Segment Open
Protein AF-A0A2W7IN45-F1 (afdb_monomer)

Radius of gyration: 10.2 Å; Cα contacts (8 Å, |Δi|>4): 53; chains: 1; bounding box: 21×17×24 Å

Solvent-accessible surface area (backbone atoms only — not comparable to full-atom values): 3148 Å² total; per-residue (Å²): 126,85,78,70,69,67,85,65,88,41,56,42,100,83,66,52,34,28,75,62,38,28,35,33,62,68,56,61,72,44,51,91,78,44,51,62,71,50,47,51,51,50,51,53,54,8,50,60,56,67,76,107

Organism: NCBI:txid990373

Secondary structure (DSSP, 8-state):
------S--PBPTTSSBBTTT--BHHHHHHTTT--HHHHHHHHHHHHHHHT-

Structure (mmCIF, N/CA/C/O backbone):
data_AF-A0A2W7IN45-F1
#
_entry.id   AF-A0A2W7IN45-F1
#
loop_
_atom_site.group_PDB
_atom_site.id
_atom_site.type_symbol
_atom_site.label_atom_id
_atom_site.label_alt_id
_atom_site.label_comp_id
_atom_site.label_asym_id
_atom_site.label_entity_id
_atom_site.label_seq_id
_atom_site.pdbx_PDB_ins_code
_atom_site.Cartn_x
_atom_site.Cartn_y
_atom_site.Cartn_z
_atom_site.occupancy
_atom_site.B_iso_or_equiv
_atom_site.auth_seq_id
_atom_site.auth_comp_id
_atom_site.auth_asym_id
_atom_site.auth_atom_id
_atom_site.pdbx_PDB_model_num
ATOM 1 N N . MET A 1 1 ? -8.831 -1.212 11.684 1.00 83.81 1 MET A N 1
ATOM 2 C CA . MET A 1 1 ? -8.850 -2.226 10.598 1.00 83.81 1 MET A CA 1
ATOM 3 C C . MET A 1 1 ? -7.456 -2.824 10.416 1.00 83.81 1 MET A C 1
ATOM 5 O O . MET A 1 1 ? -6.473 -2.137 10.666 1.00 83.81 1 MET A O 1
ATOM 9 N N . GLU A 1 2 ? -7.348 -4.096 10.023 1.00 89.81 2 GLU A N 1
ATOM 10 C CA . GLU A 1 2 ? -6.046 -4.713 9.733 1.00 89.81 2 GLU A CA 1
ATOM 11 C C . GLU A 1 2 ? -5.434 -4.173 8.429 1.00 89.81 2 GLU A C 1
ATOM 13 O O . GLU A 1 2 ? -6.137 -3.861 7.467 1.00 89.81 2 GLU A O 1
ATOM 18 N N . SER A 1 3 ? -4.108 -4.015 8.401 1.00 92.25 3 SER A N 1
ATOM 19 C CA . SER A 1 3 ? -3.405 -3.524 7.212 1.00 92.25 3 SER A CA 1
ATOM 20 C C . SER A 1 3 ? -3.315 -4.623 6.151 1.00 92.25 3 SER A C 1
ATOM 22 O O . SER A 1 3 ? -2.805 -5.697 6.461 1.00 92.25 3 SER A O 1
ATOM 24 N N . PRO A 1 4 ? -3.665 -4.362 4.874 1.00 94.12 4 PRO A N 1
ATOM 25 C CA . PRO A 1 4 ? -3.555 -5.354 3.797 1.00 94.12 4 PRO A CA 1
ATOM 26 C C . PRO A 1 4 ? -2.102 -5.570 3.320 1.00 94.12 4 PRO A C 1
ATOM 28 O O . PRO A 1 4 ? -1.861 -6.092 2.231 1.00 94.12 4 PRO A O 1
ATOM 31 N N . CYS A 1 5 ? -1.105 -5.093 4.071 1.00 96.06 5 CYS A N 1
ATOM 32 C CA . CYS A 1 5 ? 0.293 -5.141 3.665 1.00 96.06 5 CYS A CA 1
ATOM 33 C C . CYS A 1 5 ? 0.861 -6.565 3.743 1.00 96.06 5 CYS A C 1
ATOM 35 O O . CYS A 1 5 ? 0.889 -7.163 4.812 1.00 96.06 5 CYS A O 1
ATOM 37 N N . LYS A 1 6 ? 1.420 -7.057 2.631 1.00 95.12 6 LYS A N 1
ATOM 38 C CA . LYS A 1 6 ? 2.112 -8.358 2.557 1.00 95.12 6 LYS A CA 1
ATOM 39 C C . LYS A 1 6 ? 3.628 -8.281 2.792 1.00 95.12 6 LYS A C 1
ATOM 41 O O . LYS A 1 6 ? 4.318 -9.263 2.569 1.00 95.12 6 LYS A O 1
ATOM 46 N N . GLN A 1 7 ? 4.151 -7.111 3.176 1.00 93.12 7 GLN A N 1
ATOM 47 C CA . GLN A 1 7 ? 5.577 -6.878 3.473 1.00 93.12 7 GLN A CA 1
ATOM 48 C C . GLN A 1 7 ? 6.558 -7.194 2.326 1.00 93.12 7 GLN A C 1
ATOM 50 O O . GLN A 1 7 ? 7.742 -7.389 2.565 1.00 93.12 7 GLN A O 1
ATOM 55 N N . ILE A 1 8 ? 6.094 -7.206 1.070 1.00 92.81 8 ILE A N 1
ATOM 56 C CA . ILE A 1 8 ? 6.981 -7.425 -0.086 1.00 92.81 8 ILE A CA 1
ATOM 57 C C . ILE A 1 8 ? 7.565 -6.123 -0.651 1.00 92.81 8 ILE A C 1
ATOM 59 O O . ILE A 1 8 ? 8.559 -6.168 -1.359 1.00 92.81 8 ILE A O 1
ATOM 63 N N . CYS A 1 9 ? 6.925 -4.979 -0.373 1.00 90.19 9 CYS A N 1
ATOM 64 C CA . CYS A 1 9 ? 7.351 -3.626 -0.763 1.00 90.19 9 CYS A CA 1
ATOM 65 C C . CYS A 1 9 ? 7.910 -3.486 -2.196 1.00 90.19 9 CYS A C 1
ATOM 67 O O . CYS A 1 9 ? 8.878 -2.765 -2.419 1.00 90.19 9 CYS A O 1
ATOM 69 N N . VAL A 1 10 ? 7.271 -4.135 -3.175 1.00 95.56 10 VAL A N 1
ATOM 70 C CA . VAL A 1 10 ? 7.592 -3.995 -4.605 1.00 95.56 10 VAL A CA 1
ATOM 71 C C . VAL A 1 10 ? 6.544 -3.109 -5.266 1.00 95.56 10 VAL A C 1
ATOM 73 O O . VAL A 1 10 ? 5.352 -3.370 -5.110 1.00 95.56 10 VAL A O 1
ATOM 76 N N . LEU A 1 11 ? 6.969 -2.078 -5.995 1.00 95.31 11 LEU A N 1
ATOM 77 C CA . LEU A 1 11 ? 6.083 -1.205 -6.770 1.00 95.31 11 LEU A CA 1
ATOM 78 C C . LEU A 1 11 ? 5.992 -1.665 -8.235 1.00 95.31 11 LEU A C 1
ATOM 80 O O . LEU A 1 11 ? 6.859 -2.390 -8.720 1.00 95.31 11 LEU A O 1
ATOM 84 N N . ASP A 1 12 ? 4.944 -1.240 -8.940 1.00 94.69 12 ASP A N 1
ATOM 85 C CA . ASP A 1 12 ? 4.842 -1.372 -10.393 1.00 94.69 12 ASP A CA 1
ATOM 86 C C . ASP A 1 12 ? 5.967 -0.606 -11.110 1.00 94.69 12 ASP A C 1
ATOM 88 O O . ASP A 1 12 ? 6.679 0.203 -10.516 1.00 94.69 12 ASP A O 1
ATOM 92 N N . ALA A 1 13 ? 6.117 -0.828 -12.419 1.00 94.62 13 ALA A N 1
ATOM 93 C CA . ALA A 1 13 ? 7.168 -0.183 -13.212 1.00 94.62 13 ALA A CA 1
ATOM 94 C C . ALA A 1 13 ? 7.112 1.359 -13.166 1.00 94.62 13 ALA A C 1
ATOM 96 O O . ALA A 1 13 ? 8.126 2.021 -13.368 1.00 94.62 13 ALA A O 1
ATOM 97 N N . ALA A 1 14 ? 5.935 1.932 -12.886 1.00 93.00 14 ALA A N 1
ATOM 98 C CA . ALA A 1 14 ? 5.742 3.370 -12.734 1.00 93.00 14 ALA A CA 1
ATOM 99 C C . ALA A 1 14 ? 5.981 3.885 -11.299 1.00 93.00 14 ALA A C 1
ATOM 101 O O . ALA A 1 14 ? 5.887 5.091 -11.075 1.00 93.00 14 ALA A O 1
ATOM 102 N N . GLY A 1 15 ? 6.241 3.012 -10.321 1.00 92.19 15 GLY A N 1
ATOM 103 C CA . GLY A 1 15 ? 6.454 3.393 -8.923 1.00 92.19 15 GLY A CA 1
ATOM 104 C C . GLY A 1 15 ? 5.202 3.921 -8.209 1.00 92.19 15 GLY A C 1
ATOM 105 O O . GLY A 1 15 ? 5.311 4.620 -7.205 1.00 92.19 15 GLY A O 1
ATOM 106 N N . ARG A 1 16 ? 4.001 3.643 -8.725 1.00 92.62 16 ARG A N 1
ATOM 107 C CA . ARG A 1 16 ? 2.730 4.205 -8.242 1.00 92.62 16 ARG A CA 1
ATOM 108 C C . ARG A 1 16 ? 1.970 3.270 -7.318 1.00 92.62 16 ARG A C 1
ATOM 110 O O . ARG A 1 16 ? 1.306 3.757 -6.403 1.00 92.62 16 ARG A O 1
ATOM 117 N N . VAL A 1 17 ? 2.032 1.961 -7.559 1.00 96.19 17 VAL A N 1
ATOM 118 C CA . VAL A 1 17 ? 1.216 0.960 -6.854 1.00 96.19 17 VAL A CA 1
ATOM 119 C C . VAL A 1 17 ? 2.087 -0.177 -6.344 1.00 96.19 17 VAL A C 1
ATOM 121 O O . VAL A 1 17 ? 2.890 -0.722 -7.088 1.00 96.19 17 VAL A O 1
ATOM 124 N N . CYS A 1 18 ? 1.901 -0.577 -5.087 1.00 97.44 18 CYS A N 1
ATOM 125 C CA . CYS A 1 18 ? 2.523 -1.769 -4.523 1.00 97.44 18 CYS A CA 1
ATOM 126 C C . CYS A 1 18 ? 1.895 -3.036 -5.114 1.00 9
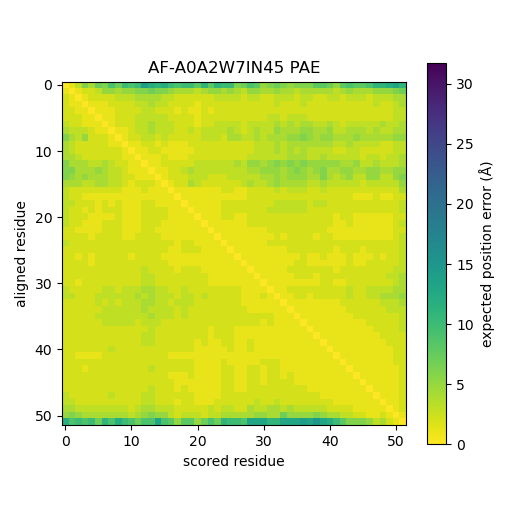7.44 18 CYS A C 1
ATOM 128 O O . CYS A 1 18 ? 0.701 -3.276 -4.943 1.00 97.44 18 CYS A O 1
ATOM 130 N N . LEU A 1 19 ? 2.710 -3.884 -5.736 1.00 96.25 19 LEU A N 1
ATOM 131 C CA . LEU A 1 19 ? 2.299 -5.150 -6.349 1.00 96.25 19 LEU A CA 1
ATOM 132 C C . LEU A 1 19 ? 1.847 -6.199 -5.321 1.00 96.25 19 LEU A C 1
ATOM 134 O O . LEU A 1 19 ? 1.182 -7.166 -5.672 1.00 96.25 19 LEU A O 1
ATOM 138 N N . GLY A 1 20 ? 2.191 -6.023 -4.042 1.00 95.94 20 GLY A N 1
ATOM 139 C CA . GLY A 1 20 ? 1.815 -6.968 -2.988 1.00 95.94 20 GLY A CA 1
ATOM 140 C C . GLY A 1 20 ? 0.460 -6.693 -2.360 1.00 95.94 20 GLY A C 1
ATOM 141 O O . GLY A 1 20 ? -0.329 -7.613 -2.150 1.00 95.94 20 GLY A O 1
Segment Closed
• **Task objective**:
With the line containing "ATOM 31 N N" as the last one, please set down exactly the lines of the records above from their very first line, and nothing more.

• **Task result**:
Protein AF-A0A2W7IN45-F1 (afdb_monomer)

Radius of gyration: 10.2 Å; Cα contacts (8 Å, |Δi|>4): 53; chains: 1; bounding box: 21×17×24 Å

Solvent-accessible surface area (backbone atoms only — not comparable to full-atom values): 3148 Å² total; per-residue (Å²): 126,85,78,70,69,67,85,65,88,41,56,42,100,83,66,52,34,28,75,62,38,28,35,33,62,68,56,61,72,44,51,91,78,44,51,62,71,50,47,51,51,50,51,53,54,8,50,60,56,67,76,107

Organism: NCBI:txid990373

Secondary structure (DSSP, 8-state):
------S--PBPTTSSBBTTT--BHHHHHHTTT--HHHHHHHHHHHHHHHT-

Structure (mmCIF, N/CA/C/O backbone):
data_AF-A0A2W7IN45-F1
#
_entry.id   AF-A0A2W7IN45-F1
#
loop_
_atom_site.group_PDB
_atom_site.id
_atom_site.type_symbol
_atom_site.label_atom_id
_atom_site.label_alt_id
_atom_site.label_comp_id
_atom_site.label_asym_id
_atom_site.label_entity_id
_atom_site.label_seq_id
_atom_site.pdbx_PDB_ins_code
_atom_site.Cartn_x
_atom_site.Cartn_y
_atom_site.Cartn_z
_atom_site.occupancy
_atom_site.B_iso_or_equiv
_atom_site.auth_seq_id
_atom_site.auth_comp_id
_atom_site.auth_asym_id
_atom_site.auth_atom_id
_atom_site.pdbx_PDB_model_num
ATOM 1 N N . MET A 1 1 ? -8.831 -1.212 11.684 1.00 83.81 1 MET A N 1
ATOM 2 C CA . MET A 1 1 ? -8.850 -2.226 10.598 1.00 83.81 1 MET A CA 1
ATOM 3 C C . MET A 1 1 ? -7.456 -2.824 10.416 1.00 83.81 1 MET A C 1
ATOM 5 O O . MET A 1 1 ? -6.473 -2.137 10.666 1.00 83.81 1 MET A O 1
ATOM 9 N N . GLU A 1 2 ? -7.348 -4.096 10.023 1.00 89.81 2 GLU A N 1
ATOM 10 C CA . GLU A 1 2 ? -6.046 -4.713 9.733 1.00 89.81 2 GLU A CA 1
ATOM 11 C C . GLU A 1 2 ? -5.434 -4.173 8.429 1.00 89.81 2 GLU A C 1
ATOM 13 O O . GLU A 1 2 ? -6.137 -3.861 7.467 1.00 89.81 2 GLU A O 1
ATOM 18 N N . SER A 1 3 ? -4.108 -4.015 8.401 1.00 92.25 3 SER A N 1
ATOM 19 C CA . SER A 1 3 ? -3.405 -3.524 7.212 1.00 92.25 3 SER A CA 1
ATOM 20 C C . SER A 1 3 ? -3.315 -4.623 6.151 1.00 92.25 3 SER A C 1
ATOM 22 O O . SER A 1 3 ? -2.805 -5.697 6.461 1.00 92.25 3 SER A O 1
ATOM 24 N N . PRO A 1 4 ? -3.665 -4.362 4.874 1.00 94.12 4 PRO A N 1
ATOM 25 C CA . PRO A 1 4 ? -3.555 -5.354 3.797 1.00 94.12 4 PRO A CA 1
ATOM 26 C C . PRO A 1 4 ? -2.102 -5.570 3.320 1.00 94.12 4 PRO A C 1
ATOM 28 O O . PRO A 1 4 ? -1.861 -6.092 2.231 1.00 94.12 4 PRO A O 1
ATOM 31 N N . CYS A 1 5 ? -1.105 -5.093 4.071 1.00 96.06 5 CYS A N 1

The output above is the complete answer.